Tutti e sempre, è ovvio, dovremmo mangiare sano e genuino, ma in maniera particolare una donna che porta in grembo un bimbo deve fare maggiore attenzione a ciò che consuma e come: per esempio, deve iniziare a seguire un’alimentazione il più possibile varia e bilanciata, con tutti i principi nutritivi sempre presenti nella dieta quotidiana, ragionevolmente calorica.
Deve anche nutrirsi in modo regolare, senza saltare i pasti (“poco e spesso”, tipica regola delle nostre nonne, ancora validissima tutt’oggi), evitando gli sport eccessivi e i movimenti particolarmente bruschi: infatti, l'embrione è ancora attaccato alla parete uterina, e alla sesta settimana il rischio di aborto spontaneo è purtroppo ancora alto.
Altra precauzione importante è evitare di mangiare carne o pesce crudi o anche poco cotti, salumi crudi, come salame o prosciutto, a meno che non sia quello cotto o arrosto, e lavare molto bene frutta e verdura prima di mangiarla (preferibile, anche in questo caso, consumare verdure cotte e frutta senza buccia, meglio se biologiche).
Per quanto riguarda il bere, è ovviamente sconsigliato l’alcool, ed in parte anche tè e caffè, mentre è buona norma bere molta acqua naturale durante tutto l’arco della giornata: la gestante non deve comunque sconvolgere le proprie abitudini, ma condurre una vita normale, magari meno frenetica, e cercare il più possibile di fare esercizi dolci e regolari, come camminare o nuotare.
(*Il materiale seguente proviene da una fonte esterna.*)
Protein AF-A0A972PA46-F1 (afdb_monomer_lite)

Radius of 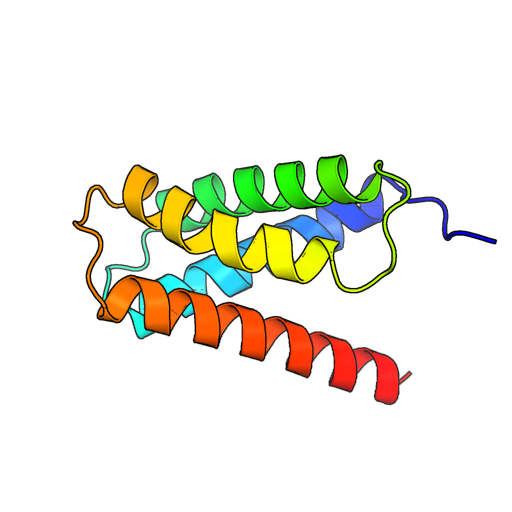gyration: 13.76 Å; chains: 1; bounding box: 31×28×40 Å

Foldseek 3Di:
DDPPPPVCCLVVPLLVLLLQLLQQLCVQLVHPSDPVLSNVLSVVLSVLLVVLVVDPDD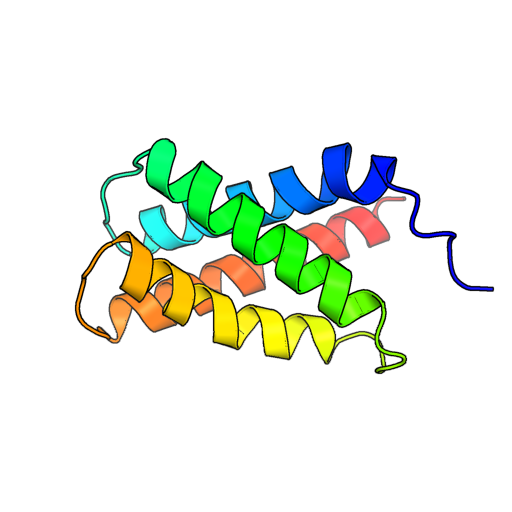DPVSLVVSLVVSLVSVCVSVVDPPDPSSNVSSNVSSVVSVVVVVVVVVVD

pLDDT: mean 79.12, std 10.65, range [34.94, 90.25]

Sequence (108 aa):
MGPKLTLTHLLLQGIPETMGTTAVALAFANLPLNWWIIIAVGVIQGLTAYLIRLLPIPFGFHTILLMITLPVFLKVATRQPFSSVLVRASVIAMLVLVVGRALFFSLC

Secondary structure (DSSP, 8-state):
------HHHIIIIIHHHHHHHHHHHHHHTT----HHHHHHHHHHHHHHHHHHHHS-PPTTHHHHHHHHHHHHHHHHHH-----HHHHHHHHHHHHHHHHHHHHHHH--

Structure (mmCIF, N/CA/C/O backbone):
data_AF-A0A972PA46-F1
#
_entry.id   AF-A0A972PA46-F1
#
loop_
_atom_site.group_PDB
_atom_site.id
_atom_site.type_symbol
_atom_site.label_atom_id
_atom_site.label_alt_id
_atom_site.label_comp_id
_atom_site.label_asym_id
_atom_site.label_entity_id
_atom_site.label_seq_id
_atom_site.pdbx_PDB_ins_code
_atom_site.Cartn_x
_atom_site.Cartn_y
_atom_site.Cartn_z
_atom_site.occupancy
_atom_site.B_iso_or_equiv
_atom_site.auth_seq_id
_atom_site.auth_comp_id
_atom_site.auth_asym_id
_atom_site.auth_atom_id
_atom_site.pdbx_PDB_model_num
ATOM 1 N N . MET A 1 1 ? 15.235 -2.230 -23.121 1.00 34.94 1 MET A N 1
ATOM 2 C CA . MET A 1 1 ? 13.967 -2.181 -23.879 1.00 34.94 1 MET A CA 1
ATOM 3 C C . MET A 1 1 ? 12.839 -2.314 -22.863 1.00 34.94 1 MET A C 1
ATOM 5 O O . MET A 1 1 ? 12.493 -3.423 -22.485 1.00 34.94 1 MET A O 1
ATOM 9 N N . GLY A 1 2 ? 12.416 -1.198 -22.260 1.00 41.41 2 GLY A N 1
ATOM 10 C CA . GLY A 1 2 ? 11.465 -1.233 -21.143 1.00 41.41 2 GLY A CA 1
ATOM 11 C C . GLY A 1 2 ? 10.102 -1.734 -21.627 1.00 41.41 2 GLY A C 1
ATOM 12 O O . GLY A 1 2 ? 9.655 -1.263 -22.676 1.00 41.41 2 GLY A O 1
ATOM 13 N N . PRO A 1 3 ? 9.455 -2.693 -20.941 1.00 49.25 3 PRO A N 1
ATOM 14 C CA . PRO A 1 3 ? 8.133 -3.147 -21.342 1.00 49.25 3 PRO A CA 1
ATOM 15 C C . PRO A 1 3 ? 7.206 -1.933 -21.353 1.00 49.25 3 PRO A C 1
ATOM 17 O O . PRO A 1 3 ? 7.140 -1.189 -20.374 1.00 49.25 3 PRO A O 1
ATOM 20 N N . LYS A 1 4 ? 6.533 -1.703 -22.485 1.00 50.31 4 LYS A N 1
ATOM 21 C CA . LYS A 1 4 ? 5.481 -0.693 -22.614 1.00 50.31 4 LYS A CA 1
ATOM 22 C C . LYS A 1 4 ? 4.507 -0.923 -21.457 1.00 50.31 4 LYS A C 1
ATOM 24 O O . LYS A 1 4 ? 3.801 -1.932 -21.461 1.00 50.31 4 LYS A O 1
ATOM 29 N N . LEU A 1 5 ? 4.511 -0.042 -20.450 1.00 57.94 5 LEU A N 1
ATOM 30 C CA . LEU A 1 5 ? 3.540 -0.066 -19.357 1.00 57.94 5 LEU A CA 1
ATOM 31 C C . LEU A 1 5 ? 2.173 0.209 -19.973 1.00 57.94 5 LEU A C 1
ATOM 33 O O . LEU A 1 5 ? 1.736 1.344 -20.125 1.00 57.94 5 LEU A O 1
ATOM 37 N N . THR A 1 6 ? 1.537 -0.862 -20.422 1.00 67.12 6 THR A N 1
ATOM 38 C CA . THR A 1 6 ? 0.221 -0.803 -21.030 1.00 67.12 6 THR A CA 1
ATOM 39 C C . THR A 1 6 ? -0.763 -0.598 -19.887 1.00 67.12 6 THR A C 1
ATOM 41 O O . THR A 1 6 ? -0.645 -1.250 -18.849 1.00 67.12 6 THR A O 1
ATOM 44 N N . LEU A 1 7 ? -1.730 0.306 -20.054 1.00 67.12 7 LEU A N 1
ATOM 45 C CA . LEU A 1 7 ? -2.792 0.568 -19.070 1.00 67.12 7 LEU A CA 1
ATOM 46 C C . LEU A 1 7 ? -3.468 -0.721 -18.569 1.00 67.12 7 LEU A C 1
ATOM 48 O O . LEU A 1 7 ? -3.870 -0.807 -17.412 1.00 67.12 7 LEU A O 1
ATOM 52 N N . THR A 1 8 ? -3.510 -1.758 -19.405 1.00 70.31 8 THR A N 1
ATOM 53 C CA . THR A 1 8 ? -3.987 -3.099 -19.054 1.00 70.31 8 THR A CA 1
ATOM 54 C C . THR A 1 8 ? -3.186 -3.761 -17.933 1.00 70.31 8 THR A C 1
ATOM 56 O O . THR A 1 8 ? -3.793 -4.337 -17.040 1.00 70.31 8 THR A O 1
ATOM 59 N N . HIS A 1 9 ? -1.855 -3.637 -17.898 1.00 71.00 9 HIS A N 1
ATOM 60 C CA . HIS A 1 9 ? -1.035 -4.169 -16.798 1.00 71.00 9 HIS A CA 1
ATOM 61 C C . HIS A 1 9 ? -1.321 -3.455 -15.474 1.00 71.00 9 HIS A C 1
ATOM 63 O O . HIS A 1 9 ? -1.284 -4.071 -14.410 1.00 71.00 9 HIS A O 1
ATOM 69 N N . LEU A 1 10 ? -1.618 -2.155 -15.520 1.00 69.81 10 LEU A N 1
ATOM 70 C CA . LEU A 1 10 ? -1.991 -1.413 -14.322 1.00 69.81 10 LEU A CA 1
ATOM 71 C C . LEU A 1 10 ? -3.352 -1.877 -13.790 1.00 69.81 10 LEU A C 1
ATOM 73 O O . LEU A 1 10 ? -3.480 -2.127 -12.596 1.00 69.81 10 LEU A O 1
ATOM 77 N N . LEU A 1 11 ? -4.340 -2.024 -14.677 1.00 73.06 11 LEU A N 1
ATOM 78 C CA . LEU A 1 11 ? -5.708 -2.391 -14.309 1.00 73.06 11 LEU A CA 1
ATOM 79 C C . LEU A 1 11 ? -5.839 -3.861 -13.885 1.00 73.06 11 LEU A C 1
ATOM 81 O O . LEU A 1 11 ? -6.434 -4.134 -12.848 1.00 73.06 11 LEU A O 1
ATOM 85 N N . LEU A 1 12 ? -5.279 -4.800 -14.657 1.00 75.56 12 LEU A N 1
ATOM 86 C CA . LEU A 1 12 ? -5.426 -6.238 -14.395 1.00 75.56 12 LEU A CA 1
ATOM 87 C C . LEU A 1 12 ? -4.465 -6.781 -13.341 1.00 75.56 12 LEU A C 1
ATOM 89 O O . LEU A 1 12 ? -4.753 -7.820 -12.758 1.00 75.56 12 LEU A O 1
ATOM 93 N N . GLN A 1 13 ? -3.324 -6.129 -13.120 1.00 77.50 13 GLN A N 1
ATOM 94 C CA . GLN A 1 13 ? -2.302 -6.641 -12.207 1.00 77.50 13 GLN A CA 1
ATOM 95 C C . GLN A 1 13 ? -1.956 -5.626 -11.119 1.00 77.50 13 GLN A C 1
ATOM 97 O O . GLN A 1 13 ? -2.023 -5.957 -9.941 1.00 77.50 13 GLN A O 1
ATOM 102 N N . GLY A 1 14 ? -1.655 -4.378 -11.486 1.00 78.00 14 GLY A N 1
ATOM 103 C CA . GLY A 1 14 ? -1.206 -3.362 -10.531 1.00 78.00 14 GLY A CA 1
ATOM 104 C C . GLY A 1 14 ? -2.216 -3.057 -9.421 1.00 78.00 14 GLY A C 1
ATOM 105 O O . GLY A 1 14 ? -1.851 -3.085 -8.250 1.00 78.00 14 GLY A O 1
ATOM 106 N N . ILE A 1 15 ? -3.478 -2.797 -9.776 1.00 84.06 15 ILE A N 1
ATOM 107 C CA . ILE A 1 15 ? -4.558 -2.532 -8.810 1.00 84.06 15 ILE A CA 1
ATOM 108 C C . ILE A 1 15 ? -4.860 -3.758 -7.931 1.00 84.06 15 ILE A C 1
ATOM 110 O O . ILE A 1 15 ? -4.891 -3.604 -6.710 1.00 84.06 15 ILE A O 1
ATOM 114 N N . PRO A 1 16 ? -5.065 -4.977 -8.473 1.00 83.69 16 PRO A N 1
ATOM 115 C CA . PRO A 1 16 ? -5.297 -6.138 -7.618 1.00 83.69 16 PRO A CA 1
ATOM 116 C C . PRO A 1 16 ? -4.088 -6.487 -6.731 1.00 83.69 16 PRO A C 1
ATOM 118 O O . PRO A 1 16 ? -4.294 -6.876 -5.582 1.00 83.69 16 PRO A O 1
ATOM 121 N N . GLU A 1 17 ? -2.842 -6.270 -7.181 1.00 81.69 17 GLU A N 1
ATOM 122 C CA . GLU A 1 17 ? -1.637 -6.399 -6.336 1.00 81.69 17 GLU A CA 1
ATOM 123 C C . GLU A 1 17 ? -1.680 -5.432 -5.135 1.00 81.69 17 GLU A C 1
ATOM 125 O O . GLU A 1 17 ? -1.420 -5.821 -3.988 1.00 81.69 17 GLU A O 1
ATOM 130 N N . THR A 1 18 ? -2.021 -4.160 -5.365 1.00 86.69 18 THR A N 1
ATOM 131 C CA . THR A 1 18 ? -2.080 -3.158 -4.290 1.00 86.69 18 THR A CA 1
ATOM 132 C C . THR A 1 18 ? -3.294 -3.336 -3.383 1.00 86.69 18 THR A C 1
ATOM 134 O O . THR A 1 18 ? -3.200 -3.107 -2.178 1.00 86.69 18 THR A O 1
ATOM 137 N N . MET A 1 19 ? -4.424 -3.816 -3.900 1.00 88.88 19 MET A N 1
ATOM 138 C CA . MET A 1 19 ? -5.571 -4.201 -3.074 1.00 88.88 19 MET A CA 1
ATOM 139 C C . MET A 1 19 ? -5.246 -5.404 -2.181 1.00 88.88 19 MET A C 1
ATOM 141 O O . MET A 1 19 ? -5.532 -5.369 -0.984 1.00 88.88 19 MET A O 1
ATOM 145 N N . GLY A 1 20 ? -4.595 -6.435 -2.729 1.00 87.69 20 GLY A N 1
ATOM 146 C CA . GLY A 1 20 ? -4.185 -7.620 -1.973 1.00 87.69 20 GLY A CA 1
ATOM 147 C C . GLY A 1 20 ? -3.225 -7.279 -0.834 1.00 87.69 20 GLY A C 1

E, soprattutto, se non l’ha fatto prima, smettere di fumare (nota: L’Osservatorio Fumo, Alcool e Droga dell’Istituto Superiore di Sanità mette a disposizione il numero verde 800.554088 per problematiche legate al fenomeno del tabagismo, anche per donne in gravidanza).

Come cresce il bambino durante la sesta settimana di gravidanza

La lunghezza dell’embrione, in termine tecnico LVS (Lunghezza Vertice Sacro), oscilla, aumentando notevolmente, fra i 4 e i 6 mm, praticamente la grandezza di un piccolo seme. Le pulsazioni cardiache sono regolari, con una frequenza di 150 battiti al minuto, la circolazione sanguigna funziona già bene e la placenta comincia a formarsi come un vero e proprio organo.
Iniziano a prendere forma anche gli organi interni e gli arti, inferiori e superiori. Cominciano a distinguersi fegato, pancreas, polmoni e stomaco, anche se sono ancora troppo piccoli per poterli ben notare con gli attuali strumenti ecografi.
La testa, ripiegata in avanti, appare molto più grande rispetto al corpo, ed sul visino cominciano a svilupparsi i tratti ed i dettagli, come le orecchie, la bocca e la lingua, e gli occhi, pur se ancora microscopici e ricoperti da una sottile membrana che diventerà la palpebra. Le piccolissime
dita delle mani e dei piedi sono palmate, ma iniziano a delinearsi. Il feto ha tanto spazio ancora a disposizione nell’utero in cui sta crescendo, ed è ancora troppo piccolo per avvertirne i movimenti, pur se in una sola settimana ha addirittura raddoppiato le sue dimensioni, e continua ad essere ripiegato su se stesso.